- Quyang Town Location in Hunan
- Coordinates: 26°34′32″N 109°42′03″E﻿ / ﻿26.575508°N 109.700832°E
- Country: People's Republic of China
- Province: Hunan
- Prefecture: Huaihua
- Autonomous county: Jingzhou Miao and Dong Autonomous County

Area
- • Total: 687.9 km^{2} (265.6 sq mi)

Population (2015)
- • Total: 118,100
- • Density: 171.7/km^{2} (444.7/sq mi)
- Time zone: UTC+8 (China Standard)
- Postal code: 418000
- Area code: 0745

= Quyang, Hunan =

Quyang (渠阳镇 (渠陽鎮, Qúyáng Zhèn)) is an urban town and the county seat of Jingzhou Miao and Dong Autonomous County in Hunan, China. The town is located in the south central region of the county. As of the 2015 census it had a population of 118,100 and an area of 687.9 km2. Its seat of local government is at Tuqiaojie Community (土桥街社区). The town is bordered to the north by Taiyangping Township, to the northwest by Aoshang Town, to the northeast by Wenxi Township, to the south by Xinchang Town, to the southwest by Outuan Township, and to the west by Sanqiao Township.

==History==
It was reformed to merge Pukpou Township (铺口乡), Hengjiangqiao Township (横江桥乡) and the former Quyang Town on November 25, 2015.

==Administrative division==
As of 2015, the town is divided into 8 communities and 61 villages.

==Geography==
There are a number of popular mountains located immediately adjacent to the townsite which include Mount Qingdian (青靛山; 1173 m); Mount Fei (飞山; 720 m); Mount Fengmu (枫木山; 998 m); Mount Wubaijiao (五佰角; 693 m); Mount Dalaogu (大老古; 888 m) and Mount Mayipo (蚂蚁坡; 708 m).

There are 27 reservoirs in the town, such as Shuiniangtang Reservoir, Ma'andong Reservoir, Jinmai Reservoir, and Feishan Reservoir.

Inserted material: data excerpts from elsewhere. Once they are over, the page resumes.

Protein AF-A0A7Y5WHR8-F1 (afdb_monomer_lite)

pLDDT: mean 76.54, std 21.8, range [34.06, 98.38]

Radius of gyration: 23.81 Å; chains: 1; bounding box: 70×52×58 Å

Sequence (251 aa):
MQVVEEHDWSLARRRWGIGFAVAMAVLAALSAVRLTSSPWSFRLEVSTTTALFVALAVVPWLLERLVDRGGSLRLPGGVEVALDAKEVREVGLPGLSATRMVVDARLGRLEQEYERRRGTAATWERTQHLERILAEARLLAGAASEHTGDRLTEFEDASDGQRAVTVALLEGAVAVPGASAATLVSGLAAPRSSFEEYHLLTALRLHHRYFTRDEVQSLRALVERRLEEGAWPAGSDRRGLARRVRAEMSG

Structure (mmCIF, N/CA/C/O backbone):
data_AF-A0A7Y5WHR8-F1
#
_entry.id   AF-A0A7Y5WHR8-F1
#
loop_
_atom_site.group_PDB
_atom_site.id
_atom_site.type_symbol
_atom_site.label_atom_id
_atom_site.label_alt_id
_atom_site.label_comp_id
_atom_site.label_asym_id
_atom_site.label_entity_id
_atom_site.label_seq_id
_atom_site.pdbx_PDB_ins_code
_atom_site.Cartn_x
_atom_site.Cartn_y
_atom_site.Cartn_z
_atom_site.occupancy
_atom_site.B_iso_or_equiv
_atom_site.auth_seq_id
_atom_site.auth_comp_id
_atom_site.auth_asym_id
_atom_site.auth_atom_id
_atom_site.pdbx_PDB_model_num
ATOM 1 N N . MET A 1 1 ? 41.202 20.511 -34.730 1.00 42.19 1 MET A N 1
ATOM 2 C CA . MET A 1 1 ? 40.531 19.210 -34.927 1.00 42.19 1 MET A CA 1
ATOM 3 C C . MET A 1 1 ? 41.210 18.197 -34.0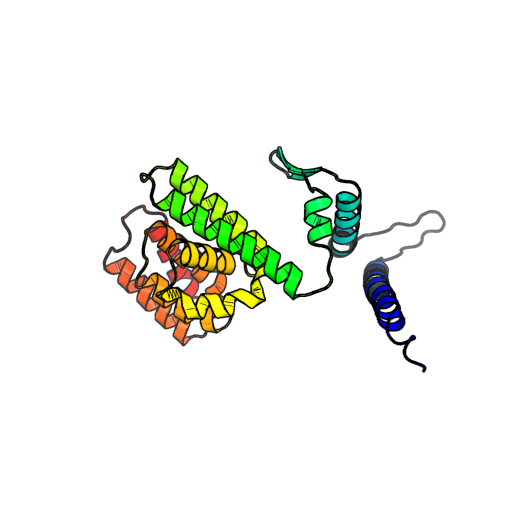12 1.00 42.19 1 MET A C 1
ATOM 5 O O . MET A 1 1 ? 42.185 17.587 -34.413 1.00 42.19 1 MET A O 1
ATOM 9 N N . GLN A 1 2 ? 40.765 18.126 -32.756 1.00 46.28 2 GLN A N 1
ATOM 10 C CA . GLN A 1 2 ? 41.199 17.167 -31.730 1.00 46.28 2 GLN A CA 1
ATOM 11 C C . GLN A 1 2 ? 40.060 17.093 -30.701 1.00 46.28 2 GLN A C 1
ATOM 13 O O . GLN A 1 2 ? 40.004 17.900 -29.782 1.00 46.28 2 GLN A O 1
ATOM 18 N N . VAL A 1 3 ? 39.092 16.205 -30.937 1.00 51.31 3 VAL A N 1
ATOM 19 C CA . VAL A 1 3 ? 38.021 15.848 -29.986 1.00 51.31 3 VAL A CA 1
ATOM 20 C C . VAL A 1 3 ? 37.709 14.364 -30.189 1.00 51.31 3 VAL A C 1
ATOM 22 O O . VAL A 1 3 ? 36.659 14.010 -30.705 1.00 51.31 3 VAL A O 1
ATOM 25 N N . VAL A 1 4 ? 38.664 13.487 -29.879 1.00 52.22 4 VAL A N 1
ATOM 26 C CA . VAL A 1 4 ? 38.426 12.042 -29.730 1.00 52.22 4 VAL A CA 1
ATOM 27 C C . VAL A 1 4 ? 39.459 11.524 -28.731 1.00 52.22 4 VAL A C 1
ATOM 29 O O . VAL A 1 4 ? 40.546 11.148 -29.138 1.00 52.22 4 VAL A O 1
ATOM 32 N N . GLU A 1 5 ? 39.154 11.569 -27.432 1.00 51.31 5 GLU A N 1
ATOM 33 C CA . GLU A 1 5 ? 39.887 10.779 -26.416 1.00 51.31 5 GLU A CA 1
ATOM 34 C C . GLU A 1 5 ? 39.173 10.705 -25.049 1.00 51.31 5 GLU A C 1
ATOM 36 O O . GLU A 1 5 ? 39.502 9.862 -24.221 1.00 51.31 5 GLU A O 1
ATOM 41 N N . GLU A 1 6 ? 38.131 11.509 -24.797 1.00 48.62 6 GLU A N 1
ATOM 42 C CA . GLU A 1 6 ? 37.476 11.550 -23.475 1.00 48.62 6 GLU A CA 1
ATOM 43 C C . GLU A 1 6 ? 36.503 10.385 -23.187 1.00 48.62 6 GLU A C 1
ATOM 45 O O . GLU A 1 6 ? 36.134 10.155 -22.035 1.00 48.62 6 GLU A O 1
ATOM 50 N N . HIS A 1 7 ? 36.097 9.605 -24.198 1.00 51.69 7 HIS A N 1
ATOM 51 C CA . HIS A 1 7 ? 35.058 8.576 -24.030 1.00 51.69 7 HIS A CA 1
ATOM 52 C C . HIS A 1 7 ? 35.573 7.253 -23.425 1.00 51.69 7 HIS A C 1
ATOM 54 O O . HIS A 1 7 ? 34.824 6.556 -22.734 1.00 51.69 7 HIS A O 1
ATOM 60 N N . ASP A 1 8 ? 36.860 6.937 -23.595 1.00 51.22 8 ASP A N 1
ATOM 61 C CA . ASP A 1 8 ? 37.438 5.637 -23.210 1.00 51.22 8 ASP A CA 1
ATOM 62 C C . ASP A 1 8 ? 37.778 5.546 -21.704 1.00 51.22 8 ASP A C 1
ATOM 64 O O . ASP A 1 8 ? 37.706 4.494 -21.061 1.00 51.22 8 ASP A O 1
ATOM 68 N N . TRP A 1 9 ? 38.027 6.694 -21.065 1.00 42.06 9 TRP A N 1
ATOM 69 C CA . TRP A 1 9 ? 38.359 6.767 -19.638 1.00 42.06 9 TRP A CA 1
ATOM 70 C C . TRP A 1 9 ? 37.203 6.359 -18.710 1.00 42.06 9 TRP A C 1
ATOM 72 O O . TRP A 1 9 ? 37.435 5.912 -17.581 1.00 42.06 9 TRP A O 1
ATOM 82 N N . SER A 1 10 ? 35.955 6.472 -19.173 1.00 52.25 10 SER A N 1
ATOM 83 C CA . SER A 1 10 ? 34.759 6.145 -18.383 1.00 52.25 10 SER A CA 1
ATOM 84 C C . SER A 1 10 ? 34.531 4.631 -18.244 1.00 52.25 10 SER A C 1
ATOM 86 O O . SER A 1 10 ? 34.163 4.152 -17.166 1.00 52.25 10 SER A O 1
ATOM 88 N N . LEU A 1 11 ? 34.830 3.862 -19.296 1.00 48.22 11 LEU A N 1
ATOM 89 C CA . LEU A 1 11 ? 34.766 2.399 -19.307 1.00 48.22 11 LEU A CA 1
ATOM 90 C C . LEU A 1 11 ? 35.938 1.786 -18.536 1.00 48.22 11 LEU A C 1
ATOM 92 O O . LEU A 1 11 ? 35.742 0.833 -17.774 1.00 48.22 11 LEU A O 1
ATOM 96 N N . ALA A 1 12 ? 37.129 2.382 -18.650 1.00 44.88 12 ALA A N 1
ATOM 97 C CA . ALA A 1 12 ? 38.288 1.999 -17.852 1.00 44.88 12 ALA A CA 1
ATOM 98 C C . ALA A 1 12 ? 38.013 2.179 -16.347 1.00 44.88 12 ALA A C 1
ATOM 100 O O . ALA A 1 12 ? 38.150 1.223 -15.588 1.00 44.88 12 ALA A O 1
ATOM 101 N N . ARG A 1 13 ? 37.501 3.336 -15.896 1.00 51.31 13 ARG A N 1
ATOM 102 C CA . ARG A 1 13 ? 37.162 3.538 -14.469 1.00 51.31 13 ARG A CA 1
ATOM 103 C C . ARG A 1 13 ? 36.087 2.574 -13.951 1.00 51.31 13 ARG A C 1
ATOM 105 O O . ARG A 1 13 ? 36.177 2.139 -12.806 1.00 51.31 13 ARG A O 1
ATOM 112 N N . ARG A 1 14 ? 35.101 2.191 -14.774 1.00 51.84 14 ARG A N 1
ATOM 113 C CA . ARG A 1 14 ? 34.038 1.238 -14.387 1.00 51.84 14 ARG A CA 1
ATOM 114 C C . ARG A 1 14 ? 34.537 -0.197 -14.237 1.00 51.84 14 ARG A C 1
ATOM 116 O O . ARG A 1 14 ? 34.193 -0.852 -13.254 1.00 51.84 14 ARG A O 1
ATOM 123 N N . ARG A 1 15 ? 35.388 -0.673 -15.157 1.00 53.34 15 ARG A N 1
ATOM 124 C CA . ARG A 1 15 ? 36.027 -1.999 -15.030 1.00 53.34 15 ARG A CA 1
ATOM 125 C C . ARG A 1 15 ? 36.915 -2.069 -13.788 1.00 53.34 15 ARG A C 1
ATOM 127 O O . ARG A 1 15 ? 36.930 -3.095 -13.114 1.00 53.34 15 ARG A O 1
ATOM 134 N N . TRP A 1 16 ? 37.581 -0.966 -13.447 1.00 50.62 16 TRP A N 1
ATOM 135 C CA . TRP A 1 16 ? 38.380 -0.867 -12.228 1.00 50.62 16 TRP A CA 1
ATOM 136 C C . TRP A 1 16 ? 37.519 -0.806 -10.960 1.00 50.62 16 TRP A C 1
ATOM 138 O O . TRP A 1 16 ? 37.867 -1.460 -9.987 1.00 50.62 16 TRP A O 1
ATOM 148 N N . GLY A 1 17 ? 36.374 -0.114 -10.964 1.00 53.38 17 GLY A N 1
ATOM 149 C CA . GLY A 1 17 ? 35.485 -0.016 -9.797 1.00 53.38 17 GLY A CA 1
ATOM 150 C C . GLY A 1 17 ? 34.825 -1.341 -9.395 1.00 53.38 17 GLY A C 1
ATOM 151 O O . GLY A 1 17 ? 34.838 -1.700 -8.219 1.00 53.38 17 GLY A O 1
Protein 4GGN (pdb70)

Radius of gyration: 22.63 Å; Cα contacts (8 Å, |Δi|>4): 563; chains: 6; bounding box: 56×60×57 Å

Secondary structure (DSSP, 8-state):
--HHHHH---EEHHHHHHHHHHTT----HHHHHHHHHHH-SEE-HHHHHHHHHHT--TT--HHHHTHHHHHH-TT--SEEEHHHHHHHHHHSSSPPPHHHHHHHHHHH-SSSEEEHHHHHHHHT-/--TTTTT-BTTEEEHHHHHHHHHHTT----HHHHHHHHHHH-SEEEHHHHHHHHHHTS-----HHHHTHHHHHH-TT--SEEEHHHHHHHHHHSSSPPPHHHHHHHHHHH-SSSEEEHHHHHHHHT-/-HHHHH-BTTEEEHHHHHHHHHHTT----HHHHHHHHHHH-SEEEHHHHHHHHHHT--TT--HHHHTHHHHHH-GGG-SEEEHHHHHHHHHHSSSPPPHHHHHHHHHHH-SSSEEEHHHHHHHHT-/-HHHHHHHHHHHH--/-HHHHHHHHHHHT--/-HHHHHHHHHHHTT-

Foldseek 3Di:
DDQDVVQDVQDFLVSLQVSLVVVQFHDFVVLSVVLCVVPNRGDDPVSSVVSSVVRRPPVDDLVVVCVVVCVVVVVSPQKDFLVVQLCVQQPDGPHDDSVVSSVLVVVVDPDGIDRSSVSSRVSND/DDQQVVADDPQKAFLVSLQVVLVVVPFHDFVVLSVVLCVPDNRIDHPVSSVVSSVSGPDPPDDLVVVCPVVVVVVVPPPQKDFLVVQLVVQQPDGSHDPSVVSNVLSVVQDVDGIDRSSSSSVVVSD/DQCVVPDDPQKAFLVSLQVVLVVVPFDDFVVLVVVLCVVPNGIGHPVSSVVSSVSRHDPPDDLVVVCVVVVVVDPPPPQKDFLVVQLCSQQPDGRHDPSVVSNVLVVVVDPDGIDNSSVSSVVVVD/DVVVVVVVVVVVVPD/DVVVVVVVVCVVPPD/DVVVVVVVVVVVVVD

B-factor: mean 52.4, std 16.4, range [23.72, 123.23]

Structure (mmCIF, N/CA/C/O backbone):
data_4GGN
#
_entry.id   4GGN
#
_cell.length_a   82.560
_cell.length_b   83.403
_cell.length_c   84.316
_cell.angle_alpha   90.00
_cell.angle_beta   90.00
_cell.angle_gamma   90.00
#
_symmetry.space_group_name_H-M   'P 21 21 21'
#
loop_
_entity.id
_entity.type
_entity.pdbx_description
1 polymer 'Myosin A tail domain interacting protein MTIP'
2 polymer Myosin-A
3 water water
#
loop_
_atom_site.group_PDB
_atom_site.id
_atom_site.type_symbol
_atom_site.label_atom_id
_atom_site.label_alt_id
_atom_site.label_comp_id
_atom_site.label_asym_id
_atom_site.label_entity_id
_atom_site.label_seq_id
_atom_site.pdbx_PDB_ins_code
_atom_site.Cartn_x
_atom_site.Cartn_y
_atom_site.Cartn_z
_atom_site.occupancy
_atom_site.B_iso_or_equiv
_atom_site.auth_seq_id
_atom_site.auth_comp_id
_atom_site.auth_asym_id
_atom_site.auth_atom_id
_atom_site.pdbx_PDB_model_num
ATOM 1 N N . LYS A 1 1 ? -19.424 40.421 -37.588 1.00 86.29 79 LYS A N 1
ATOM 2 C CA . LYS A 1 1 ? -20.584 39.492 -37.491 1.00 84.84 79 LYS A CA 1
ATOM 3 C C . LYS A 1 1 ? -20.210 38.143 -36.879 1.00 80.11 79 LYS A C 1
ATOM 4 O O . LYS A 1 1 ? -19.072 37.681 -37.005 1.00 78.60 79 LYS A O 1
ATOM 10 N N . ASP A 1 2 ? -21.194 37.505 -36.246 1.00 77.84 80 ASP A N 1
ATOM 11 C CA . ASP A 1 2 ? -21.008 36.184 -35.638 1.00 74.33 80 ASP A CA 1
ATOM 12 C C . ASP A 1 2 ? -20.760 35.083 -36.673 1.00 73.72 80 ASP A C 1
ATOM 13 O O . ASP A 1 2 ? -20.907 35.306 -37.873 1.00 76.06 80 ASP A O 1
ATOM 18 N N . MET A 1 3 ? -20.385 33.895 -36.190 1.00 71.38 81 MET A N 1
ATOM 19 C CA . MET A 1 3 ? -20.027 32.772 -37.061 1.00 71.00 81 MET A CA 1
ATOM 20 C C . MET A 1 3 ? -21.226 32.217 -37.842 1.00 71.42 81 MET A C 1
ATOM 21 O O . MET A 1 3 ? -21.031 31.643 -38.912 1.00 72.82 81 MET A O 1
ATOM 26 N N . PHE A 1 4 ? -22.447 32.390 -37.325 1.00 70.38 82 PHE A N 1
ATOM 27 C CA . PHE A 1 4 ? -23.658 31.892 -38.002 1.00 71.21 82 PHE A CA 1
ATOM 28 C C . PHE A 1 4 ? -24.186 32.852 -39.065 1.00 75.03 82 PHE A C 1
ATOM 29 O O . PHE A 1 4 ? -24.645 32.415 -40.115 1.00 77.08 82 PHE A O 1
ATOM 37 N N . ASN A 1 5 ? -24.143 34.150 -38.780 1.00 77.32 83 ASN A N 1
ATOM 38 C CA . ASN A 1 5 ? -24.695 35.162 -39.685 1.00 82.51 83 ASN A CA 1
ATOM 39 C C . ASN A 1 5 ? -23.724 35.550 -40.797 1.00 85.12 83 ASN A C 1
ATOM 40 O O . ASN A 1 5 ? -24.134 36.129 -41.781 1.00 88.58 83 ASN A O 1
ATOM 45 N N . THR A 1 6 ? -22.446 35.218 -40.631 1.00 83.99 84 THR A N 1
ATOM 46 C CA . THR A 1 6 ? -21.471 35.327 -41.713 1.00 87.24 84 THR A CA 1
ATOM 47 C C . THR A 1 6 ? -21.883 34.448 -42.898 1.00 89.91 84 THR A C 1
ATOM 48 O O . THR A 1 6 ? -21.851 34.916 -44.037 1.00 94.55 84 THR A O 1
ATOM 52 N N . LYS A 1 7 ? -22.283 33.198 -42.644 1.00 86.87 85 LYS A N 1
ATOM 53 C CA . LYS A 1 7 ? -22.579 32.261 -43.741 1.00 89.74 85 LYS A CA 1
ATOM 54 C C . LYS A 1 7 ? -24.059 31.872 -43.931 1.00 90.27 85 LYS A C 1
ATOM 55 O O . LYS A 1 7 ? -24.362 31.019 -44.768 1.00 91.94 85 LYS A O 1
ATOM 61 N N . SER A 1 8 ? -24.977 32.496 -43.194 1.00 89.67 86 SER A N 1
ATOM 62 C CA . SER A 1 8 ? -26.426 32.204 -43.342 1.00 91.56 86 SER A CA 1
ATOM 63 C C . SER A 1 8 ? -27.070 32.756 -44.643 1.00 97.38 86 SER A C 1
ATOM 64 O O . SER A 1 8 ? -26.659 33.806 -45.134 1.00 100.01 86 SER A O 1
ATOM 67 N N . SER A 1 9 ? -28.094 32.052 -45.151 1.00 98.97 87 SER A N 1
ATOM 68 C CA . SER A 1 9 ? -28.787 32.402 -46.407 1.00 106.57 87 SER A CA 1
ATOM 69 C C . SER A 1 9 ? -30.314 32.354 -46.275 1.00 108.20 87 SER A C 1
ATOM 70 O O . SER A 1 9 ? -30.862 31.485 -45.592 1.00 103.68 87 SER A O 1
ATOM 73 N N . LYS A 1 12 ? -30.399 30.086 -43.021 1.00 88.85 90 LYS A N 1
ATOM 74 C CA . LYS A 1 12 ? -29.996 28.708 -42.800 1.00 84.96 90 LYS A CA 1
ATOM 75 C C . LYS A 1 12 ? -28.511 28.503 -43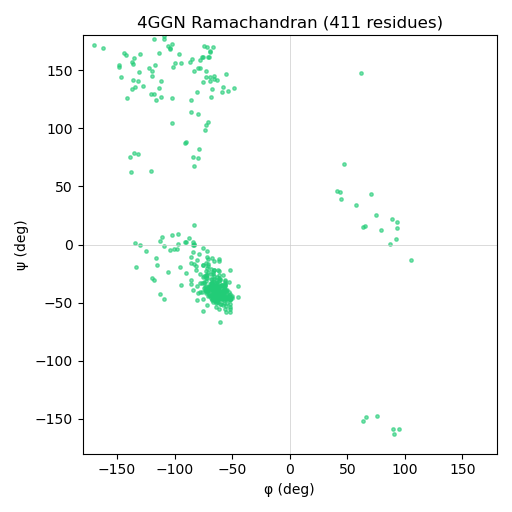.063 1.00 82.60 90 LYS A C 1
ATOM 76 O O . LYS A 1 12 ? -27.924 29.167 -43.914 1.00 84.86 90 LYS A O 1
ATOM 82 N N . LEU A 1 13 ? -27.915 27.575 -42.314 1.00 77.99 91 LEU A N 1
ATOM 83 C CA . LEU A 1 13 ? -26.485 27.293 -42.397 1.00 75.87 91 LEU A CA 1
ATOM 84 C C . LEU A 1 13 ? -26.253 25.801 -42.627 1.00 74.49 91 LEU A C 1
ATOM 85 O O . LEU A 1 13 ? -26.893 24.964 -41.985 1.00 72.41 91 LEU A O 1
ATOM 90 N N . ARG A 1 14 ? -25.329 25.481 -43.532 1.00 75.88 92 ARG A N 1
ATOM 91 C CA . ARG A 1 14 ? -25.028 24.091 -43.876 1.00 75.15 92 ARG A CA 1
ATOM 92 C C . ARG A 1 14 ? -24.385 23.374 -42.694 1.00 69.38 92 ARG A C 1
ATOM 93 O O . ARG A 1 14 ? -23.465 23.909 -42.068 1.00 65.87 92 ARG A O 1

There are two major rivers flow through the town, namely Diling River (地灵河) and Qushui River (渠水).

==Economy==
The local economy is primarily based upon agriculture, mineral resources and local industry. The region abounds with manganese and alum.

==Transport==
The National Highway G209 and G65 Baotou–Maoming Expressway pass across the town south to north.

The Provincial Highway S222 passes across the town west to east.

The Provincial Highway S221 terminates at the town.

The Jiaozuo–Liuzhou railway passes across the town north to south.